**YOUR OBJECTIVE**
Among the records that follow, find the line with "ATOM 239 C CA" and the line with "ATOM 245 N N". Set down those lines and all lines between them exactly, without adding anything.

**Extracted records**
────────────────

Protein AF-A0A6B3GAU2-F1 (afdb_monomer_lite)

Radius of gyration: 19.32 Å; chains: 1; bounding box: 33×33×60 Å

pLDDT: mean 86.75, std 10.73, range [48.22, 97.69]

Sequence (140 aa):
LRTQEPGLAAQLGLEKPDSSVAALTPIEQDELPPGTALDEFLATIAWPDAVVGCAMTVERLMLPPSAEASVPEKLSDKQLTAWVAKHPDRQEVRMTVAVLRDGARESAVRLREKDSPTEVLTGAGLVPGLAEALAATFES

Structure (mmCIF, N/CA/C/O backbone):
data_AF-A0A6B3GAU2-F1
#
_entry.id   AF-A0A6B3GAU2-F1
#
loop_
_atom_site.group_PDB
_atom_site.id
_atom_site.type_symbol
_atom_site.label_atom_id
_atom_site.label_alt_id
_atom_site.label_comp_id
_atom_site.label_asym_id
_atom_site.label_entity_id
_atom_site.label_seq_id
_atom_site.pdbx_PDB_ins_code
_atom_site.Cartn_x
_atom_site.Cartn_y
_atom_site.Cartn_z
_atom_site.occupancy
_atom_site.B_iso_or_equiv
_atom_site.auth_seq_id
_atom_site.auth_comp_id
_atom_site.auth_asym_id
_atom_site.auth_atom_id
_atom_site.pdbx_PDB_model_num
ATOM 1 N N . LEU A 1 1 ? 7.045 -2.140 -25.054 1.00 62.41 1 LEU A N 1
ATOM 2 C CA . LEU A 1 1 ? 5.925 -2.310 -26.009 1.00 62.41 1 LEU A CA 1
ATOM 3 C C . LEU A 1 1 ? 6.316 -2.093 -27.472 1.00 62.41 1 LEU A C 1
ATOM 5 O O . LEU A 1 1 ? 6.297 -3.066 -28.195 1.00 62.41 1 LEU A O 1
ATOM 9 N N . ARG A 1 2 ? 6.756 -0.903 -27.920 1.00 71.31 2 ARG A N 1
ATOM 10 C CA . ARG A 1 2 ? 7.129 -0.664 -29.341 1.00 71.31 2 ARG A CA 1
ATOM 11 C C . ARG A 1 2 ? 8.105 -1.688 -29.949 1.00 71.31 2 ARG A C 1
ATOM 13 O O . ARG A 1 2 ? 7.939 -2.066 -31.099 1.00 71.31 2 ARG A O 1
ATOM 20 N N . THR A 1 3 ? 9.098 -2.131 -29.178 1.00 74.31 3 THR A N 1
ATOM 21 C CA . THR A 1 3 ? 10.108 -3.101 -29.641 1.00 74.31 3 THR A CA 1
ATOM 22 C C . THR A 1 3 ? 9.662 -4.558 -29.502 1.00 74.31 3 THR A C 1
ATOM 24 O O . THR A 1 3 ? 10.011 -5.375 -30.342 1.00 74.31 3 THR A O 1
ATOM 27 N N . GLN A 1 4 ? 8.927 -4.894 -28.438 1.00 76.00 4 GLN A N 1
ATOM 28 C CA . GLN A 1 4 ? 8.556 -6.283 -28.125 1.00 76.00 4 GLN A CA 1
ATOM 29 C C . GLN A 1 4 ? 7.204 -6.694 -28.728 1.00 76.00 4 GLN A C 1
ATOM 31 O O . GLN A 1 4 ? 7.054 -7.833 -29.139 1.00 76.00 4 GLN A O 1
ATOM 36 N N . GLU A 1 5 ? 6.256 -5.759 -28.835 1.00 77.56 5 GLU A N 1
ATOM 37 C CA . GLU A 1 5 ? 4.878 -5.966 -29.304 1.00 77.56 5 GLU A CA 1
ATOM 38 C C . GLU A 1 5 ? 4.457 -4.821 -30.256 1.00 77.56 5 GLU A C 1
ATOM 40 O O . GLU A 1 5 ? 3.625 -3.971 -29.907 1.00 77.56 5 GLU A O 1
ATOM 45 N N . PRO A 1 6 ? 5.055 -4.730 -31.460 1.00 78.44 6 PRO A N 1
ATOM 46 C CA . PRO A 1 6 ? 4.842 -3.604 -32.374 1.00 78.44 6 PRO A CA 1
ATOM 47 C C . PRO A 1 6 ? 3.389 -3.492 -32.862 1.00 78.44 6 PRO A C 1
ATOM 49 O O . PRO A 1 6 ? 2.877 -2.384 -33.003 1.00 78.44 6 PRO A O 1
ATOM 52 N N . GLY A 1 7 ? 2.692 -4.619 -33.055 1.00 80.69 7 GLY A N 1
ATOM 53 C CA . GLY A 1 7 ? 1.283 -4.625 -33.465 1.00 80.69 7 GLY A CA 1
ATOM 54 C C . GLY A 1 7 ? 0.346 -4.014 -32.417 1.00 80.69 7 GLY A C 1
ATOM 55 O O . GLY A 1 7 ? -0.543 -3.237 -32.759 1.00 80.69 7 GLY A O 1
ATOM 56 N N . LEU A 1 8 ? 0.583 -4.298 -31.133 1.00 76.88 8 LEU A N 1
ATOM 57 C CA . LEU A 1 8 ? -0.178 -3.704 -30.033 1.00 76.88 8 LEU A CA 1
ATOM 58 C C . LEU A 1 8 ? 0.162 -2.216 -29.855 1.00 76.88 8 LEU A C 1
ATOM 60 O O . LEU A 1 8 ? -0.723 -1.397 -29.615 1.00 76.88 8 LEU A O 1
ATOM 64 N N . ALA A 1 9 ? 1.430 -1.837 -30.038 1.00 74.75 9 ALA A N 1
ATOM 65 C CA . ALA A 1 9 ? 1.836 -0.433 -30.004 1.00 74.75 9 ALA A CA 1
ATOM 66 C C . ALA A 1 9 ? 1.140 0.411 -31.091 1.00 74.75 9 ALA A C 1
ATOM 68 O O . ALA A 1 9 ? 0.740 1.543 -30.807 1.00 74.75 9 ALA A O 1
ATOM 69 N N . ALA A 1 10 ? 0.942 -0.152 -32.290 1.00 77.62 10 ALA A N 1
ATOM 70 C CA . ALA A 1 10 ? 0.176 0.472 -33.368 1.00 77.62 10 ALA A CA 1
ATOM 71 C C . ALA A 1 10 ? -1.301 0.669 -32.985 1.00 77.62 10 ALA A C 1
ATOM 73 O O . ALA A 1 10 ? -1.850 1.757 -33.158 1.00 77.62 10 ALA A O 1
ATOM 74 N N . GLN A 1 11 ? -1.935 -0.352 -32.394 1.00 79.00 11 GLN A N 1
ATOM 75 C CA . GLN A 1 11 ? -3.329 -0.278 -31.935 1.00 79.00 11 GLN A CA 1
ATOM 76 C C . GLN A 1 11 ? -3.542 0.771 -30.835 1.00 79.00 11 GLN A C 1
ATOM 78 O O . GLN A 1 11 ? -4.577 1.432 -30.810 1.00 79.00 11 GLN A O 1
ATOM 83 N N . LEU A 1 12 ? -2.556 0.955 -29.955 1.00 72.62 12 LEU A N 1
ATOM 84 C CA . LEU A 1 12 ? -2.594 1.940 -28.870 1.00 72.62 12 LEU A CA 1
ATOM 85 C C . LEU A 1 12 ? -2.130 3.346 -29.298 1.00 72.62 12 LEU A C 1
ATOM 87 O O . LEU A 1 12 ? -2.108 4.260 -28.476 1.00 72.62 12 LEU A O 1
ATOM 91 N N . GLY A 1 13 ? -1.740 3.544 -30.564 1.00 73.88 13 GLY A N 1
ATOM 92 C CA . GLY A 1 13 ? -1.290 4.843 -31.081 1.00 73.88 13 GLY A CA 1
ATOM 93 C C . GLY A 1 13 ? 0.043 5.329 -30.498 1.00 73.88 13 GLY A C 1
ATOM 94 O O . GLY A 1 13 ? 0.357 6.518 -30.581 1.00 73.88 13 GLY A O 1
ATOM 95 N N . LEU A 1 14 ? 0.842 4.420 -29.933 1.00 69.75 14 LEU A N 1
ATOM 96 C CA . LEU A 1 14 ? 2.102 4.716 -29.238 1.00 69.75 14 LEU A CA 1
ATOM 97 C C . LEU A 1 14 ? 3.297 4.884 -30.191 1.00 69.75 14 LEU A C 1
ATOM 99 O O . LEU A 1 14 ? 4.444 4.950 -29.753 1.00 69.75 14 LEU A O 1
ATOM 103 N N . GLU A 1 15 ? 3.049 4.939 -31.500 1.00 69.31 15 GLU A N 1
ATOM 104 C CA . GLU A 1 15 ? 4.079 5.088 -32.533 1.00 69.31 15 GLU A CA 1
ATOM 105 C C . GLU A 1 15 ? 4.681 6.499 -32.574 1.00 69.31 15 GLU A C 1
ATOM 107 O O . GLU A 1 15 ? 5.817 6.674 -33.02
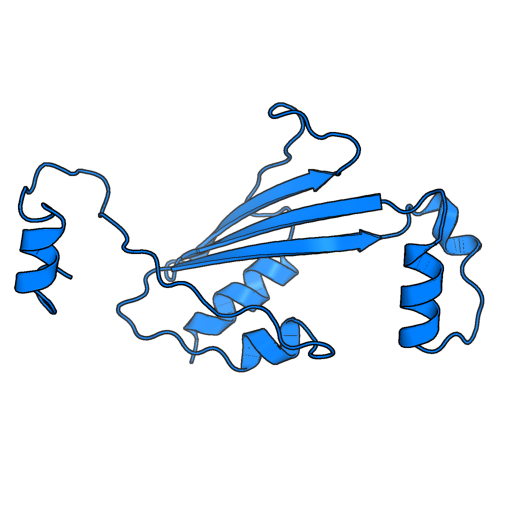1 1.00 69.31 15 GLU A O 1
ATOM 112 N N . LYS A 1 16 ? 3.949 7.512 -32.089 1.00 66.12 16 LYS A N 1
ATOM 113 C CA . LYS A 1 16 ? 4.379 8.912 -32.175 1.00 66.12 16 LYS A CA 1
ATOM 114 C C . LYS A 1 16 ? 5.454 9.231 -31.124 1.00 66.12 16 LYS A C 1
ATOM 116 O O . LYS A 1 16 ? 5.211 9.043 -29.935 1.00 66.12 16 LYS A O 1
ATOM 121 N N . PRO A 1 17 ? 6.623 9.759 -31.527 1.00 57.16 17 PRO A N 1
ATOM 122 C CA . PRO A 1 17 ? 7.727 10.063 -30.614 1.00 57.16 17 PRO A CA 1
ATOM 123 C C . PRO A 1 17 ? 7.482 11.261 -29.673 1.00 57.16 17 PRO A C 1
ATOM 125 O O . PRO A 1 17 ? 8.250 11.426 -28.733 1.00 57.16 17 PRO A O 1
ATOM 128 N N . ASP A 1 18 ? 6.420 12.052 -29.879 1.00 55.69 18 ASP A N 1
ATOM 129 C CA . ASP A 1 18 ? 6.117 13.275 -29.108 1.00 55.69 18 ASP A CA 1
ATOM 130 C C . ASP A 1 18 ? 5.360 13.053 -27.782 1.00 55.69 18 ASP A C 1
ATOM 132 O O . ASP A 1 18 ? 5.040 14.016 -27.082 1.00 55.69 18 ASP A O 1
ATOM 136 N N . SER A 1 19 ? 5.075 11.810 -27.375 1.00 54.34 19 SER A N 1
ATOM 137 C CA . SER A 1 19 ? 4.584 11.552 -26.015 1.00 54.34 19 SER A CA 1
ATOM 138 C C . SER A 1 19 ? 5.764 11.606 -25.035 1.00 54.34 19 SER A C 1
ATOM 140 O O . SER A 1 19 ? 6.413 10.597 -24.763 1.00 54.34 19 SER A O 1
ATOM 142 N N . SER A 1 20 ? 6.075 12.796 -24.525 1.00 48.22 20 SER A N 1
ATOM 143 C CA . SER A 1 20 ? 7.189 13.053 -23.595 1.00 48.22 20 SER A CA 1
ATOM 144 C C . SER A 1 20 ? 7.030 12.416 -22.207 1.00 48.22 20 SER A C 1
ATOM 146 O O . SER A 1 20 ? 7.947 12.480 -21.392 1.00 48.22 20 SER A O 1
ATOM 148 N N . VAL A 1 21 ? 5.907 11.750 -21.941 1.00 51.22 21 VAL A N 1
ATOM 149 C CA . VAL A 1 21 ? 5.777 10.798 -20.838 1.00 51.22 21 VAL A CA 1
ATOM 150 C C . VAL A 1 21 ? 5.993 9.423 -21.445 1.00 51.22 21 VAL A C 1
ATOM 152 O O . VAL A 1 21 ? 5.245 9.031 -22.341 1.00 51.22 21 VAL A O 1
ATOM 155 N N . ALA A 1 22 ? 7.014 8.694 -20.990 1.00 58.22 22 ALA A N 1
ATOM 156 C CA . ALA A 1 22 ? 7.142 7.278 -21.308 1.00 58.22 22 ALA A CA 1
ATOM 157 C C . ALA A 1 22 ? 5.787 6.617 -21.015 1.00 58.22 22 ALA A C 1
ATOM 159 O O . ALA A 1 22 ? 5.371 6.561 -19.861 1.00 58.22 22 ALA A O 1
ATOM 160 N N . ALA A 1 23 ? 5.058 6.225 -22.063 1.00 69.25 23 ALA A N 1
ATOM 161 C CA . ALA A 1 23 ? 3.723 5.669 -21.926 1.00 69.25 23 ALA A CA 1
ATOM 162 C C . ALA A 1 23 ? 3.849 4.316 -21.223 1.00 69.25 23 ALA A C 1
ATOM 164 O O . ALA A 1 23 ? 4.138 3.294 -21.849 1.00 69.25 23 ALA A O 1
ATOM 165 N N . LEU A 1 24 ? 3.717 4.331 -19.899 1.00 79.38 24 LEU A N 1
ATOM 166 C CA . LEU A 1 24 ? 3.647 3.119 -19.109 1.00 79.38 24 LEU A CA 1
ATOM 167 C C . LEU A 1 24 ? 2.347 2.414 -19.479 1.00 79.38 24 LEU A C 1
ATOM 169 O O . LEU A 1 24 ? 1.286 3.033 -19.555 1.00 79.38 24 LEU A O 1
ATOM 173 N N . THR A 1 25 ? 2.444 1.120 -19.755 1.00 84.44 25 THR A N 1
ATOM 174 C CA . THR A 1 25 ? 1.269 0.268 -19.925 1.00 84.44 25 THR A CA 1
ATOM 175 C C . THR A 1 25 ? 1.024 -0.413 -18.584 1.00 84.44 25 THR A C 1
ATOM 177 O O . THR A 1 25 ? 1.936 -1.099 -18.114 1.00 84.44 25 THR A O 1
ATOM 180 N N . PRO A 1 26 ? -0.132 -0.198 -17.933 1.00 87.94 26 PRO A N 1
ATOM 181 C CA . PRO A 1 26 ? -0.412 -0.840 -16.659 1.00 87.94 26 PRO A CA 1
ATOM 182 C C . PRO A 1 26 ? -0.553 -2.351 -16.853 1.00 87.94 26 PRO A C 1
ATOM 184 O O . PRO A 1 26 ? -1.088 -2.813 -17.861 1.00 87.94 26 PRO A O 1
ATOM 187 N N . ILE A 1 27 ? -0.071 -3.103 -15.869 1.00 89.31 27 ILE A N 1
ATOM 188 C CA . ILE A 1 27 ? -0.322 -4.535 -15.730 1.00 89.31 27 ILE A CA 1
ATOM 189 C C . ILE A 1 27 ? -1.127 -4.680 -14.448 1.00 89.31 27 ILE A C 1
ATOM 191 O O . ILE A 1 27 ? -0.632 -4.359 -13.368 1.00 89.31 27 ILE A O 1
ATOM 195 N N . GLU A 1 28 ? -2.377 -5.106 -14.577 1.00 89.19 28 GLU A N 1
ATOM 196 C CA . GLU A 1 28 ? -3.231 -5.347 -13.418 1.00 89.19 28 GLU A CA 1
ATOM 197 C C . GLU A 1 28 ? -2.820 -6.663 -12.742 1.00 89.19 28 GLU A C 1
ATOM 199 O O . GLU A 1 28 ? -2.411 -7.625 -13.399 1.00 89.19 28 GLU A O 1
ATOM 204 N N . GLN A 1 29 ? -2.863 -6.675 -11.413 1.00 86.81 29 GLN A N 1
ATOM 205 C CA . GLN A 1 29 ? -2.682 -7.873 -10.597 1.00 86.81 29 GLN A CA 1
ATOM 206 C C . GLN A 1 29 ? -4.004 -8.212 -9.931 1.00 86.81 29 GLN A C 1
ATOM 208 O O . GLN A 1 29 ? -4.758 -7.307 -9.564 1.00 86.81 29 GLN A O 1
ATOM 213 N N . ASP A 1 30 ? -4.257 -9.509 -9.778 1.00 85.06 30 ASP A N 1
ATOM 214 C CA . ASP A 1 30 ? -5.414 -9.992 -9.039 1.00 85.06 30 ASP A CA 1
ATOM 215 C C . ASP A 1 30 ? -5.371 -9.510 -7.584 1.00 85.06 30 ASP A C 1
ATOM 217 O O . ASP A 1 30 ? -4.314 -9.212 -7.017 1.00 85.06 30 ASP A O 1
ATOM 221 N N . GLU A 1 31 ? -6.551 -9.434 -6.974 1.00 84.50 31 GLU A N 1
ATOM 222 C CA . GLU A 1 31 ? -6.675 -9.067 -5.570 1.00 84.50 31 GLU A CA 1
ATOM 223 C C . GLU A 1 31 ? -5.959 -10.074 -4.658 1.00 84.50 31 GLU A C 1
ATOM 225 O O . GLU A 1 31 ? -5.838 -11.265 -4.958 1.00 84.50 31 GLU A O 1
ATOM 230 N N . LEU A 1 32 ? -5.524 -9.587 -3.493 1.00 86.06 32 LEU A N 1
ATOM 231 C CA . LEU A 1 32 ? -4.913 -10.411 -2.456 1.00 86.06 32 LEU A CA 1
ATOM 232 C C . LEU A 1 32 ? -5.861 -11.564 -2.060 1.00 86.06 32 LEU A C 1
ATOM 234 O O . LEU A 1 32 ? -7.000 -11.294 -1.659 1.00 86.06 32 LEU A O 1
ATOM 238 N N . PRO A 1 33 ? -5.414 -12.835 -2.099 1.00 87.38 33 PRO A N 1
ATOM 239 C CA . PRO A 1 33 ? -6.251 -13.954 -1.693 1.00 87.38 33 PRO A CA 1
ATOM 240 C C . PRO A 1 33 ? -6.749 -13.813 -0.241 1.00 87.38 33 PRO A C 1
ATOM 242 O O . PRO A 1 33 ? -5.989 -13.399 0.642 1.00 87.38 33 PRO A O 1
ATOM 245 N N . PRO A 1 34 ? -8.012 -14.181 0.056 1.00 84.56 34 PRO A N 1
ATOM 246 C CA . PRO A 1 34 ? -8.553 -14.058 1.403 1.00 84.56 34 PRO A CA 1
ATOM 247 C C . PRO A 1 34 ? -7.734 -14.842 2.432 1.00 84.56 34 PRO A C 1
ATOM 249 O O . PRO A 1 34 ? -7.568 -16.054 2.319 1.00 84.56 34 PRO A O 1
ATOM 252 N N . GLY A 1 35 ? -7.287 -14.154 3.483 1.00 83.62 35 GLY A N 1
ATOM 253 C CA . GLY A 1 35 ? -6.532 -14.764 4.580 1.00 83.62 35 GLY A CA 1
ATOM 254 C C . GLY A 1 35 ? -5.025 -14.872 4.347 1.00 83.62 35 GLY A C 1
ATOM 255 O O . GLY A 1 35 ? -4.335 -15.340 5.247 1.00 83.62 35 GLY A O 1
ATOM 256 N N . THR A 1 36 ? -4.510 -14.420 3.202 1.00 88.94 36 THR A N 1
ATOM 257 C CA . THR A 1 36 ? -3.066 -14.278 2.973 1.00 88.94 36 THR A CA 1
ATOM 258 C C . THR A 1 36 ? -2.580 -12.947 3.534 1.00 88.94 36 THR A C 1
ATOM 260 O O . THR A 1 36 ? -3.220 -11.911 3.334 1.00 88.94 36 THR A O 1
ATOM 263 N N . ALA A 1 37 ? -1.458 -12.959 4.253 1.00 89.50 37 ALA A N 1
ATOM 264 C CA . ALA A 1 37 ? -0.845 -11.729 4.730 1.00 89.50 37 ALA A CA 1
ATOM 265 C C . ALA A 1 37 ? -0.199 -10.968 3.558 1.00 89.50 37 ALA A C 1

────────────────

**EXERCISE OUTPUT**
ATOM 239 C CA . PRO A 1 33 ? -6.251 -13.954 -1.693 1.00 87.38 33 PRO A CA 1
ATOM 240 C C . PRO A 1 33 ? -6.749 -13.813 -0.241 1.00 87.38 33 PRO A C 1
ATOM 242 O O . PRO A 1 33 ? -5.989 -13.399 0.642 1.00 87.38 33 PRO A O 1
ATOM 245 N N . PRO A 1 34 ? -8.012 -14.181 0.056 1.00 84.56 34 PRO A N 1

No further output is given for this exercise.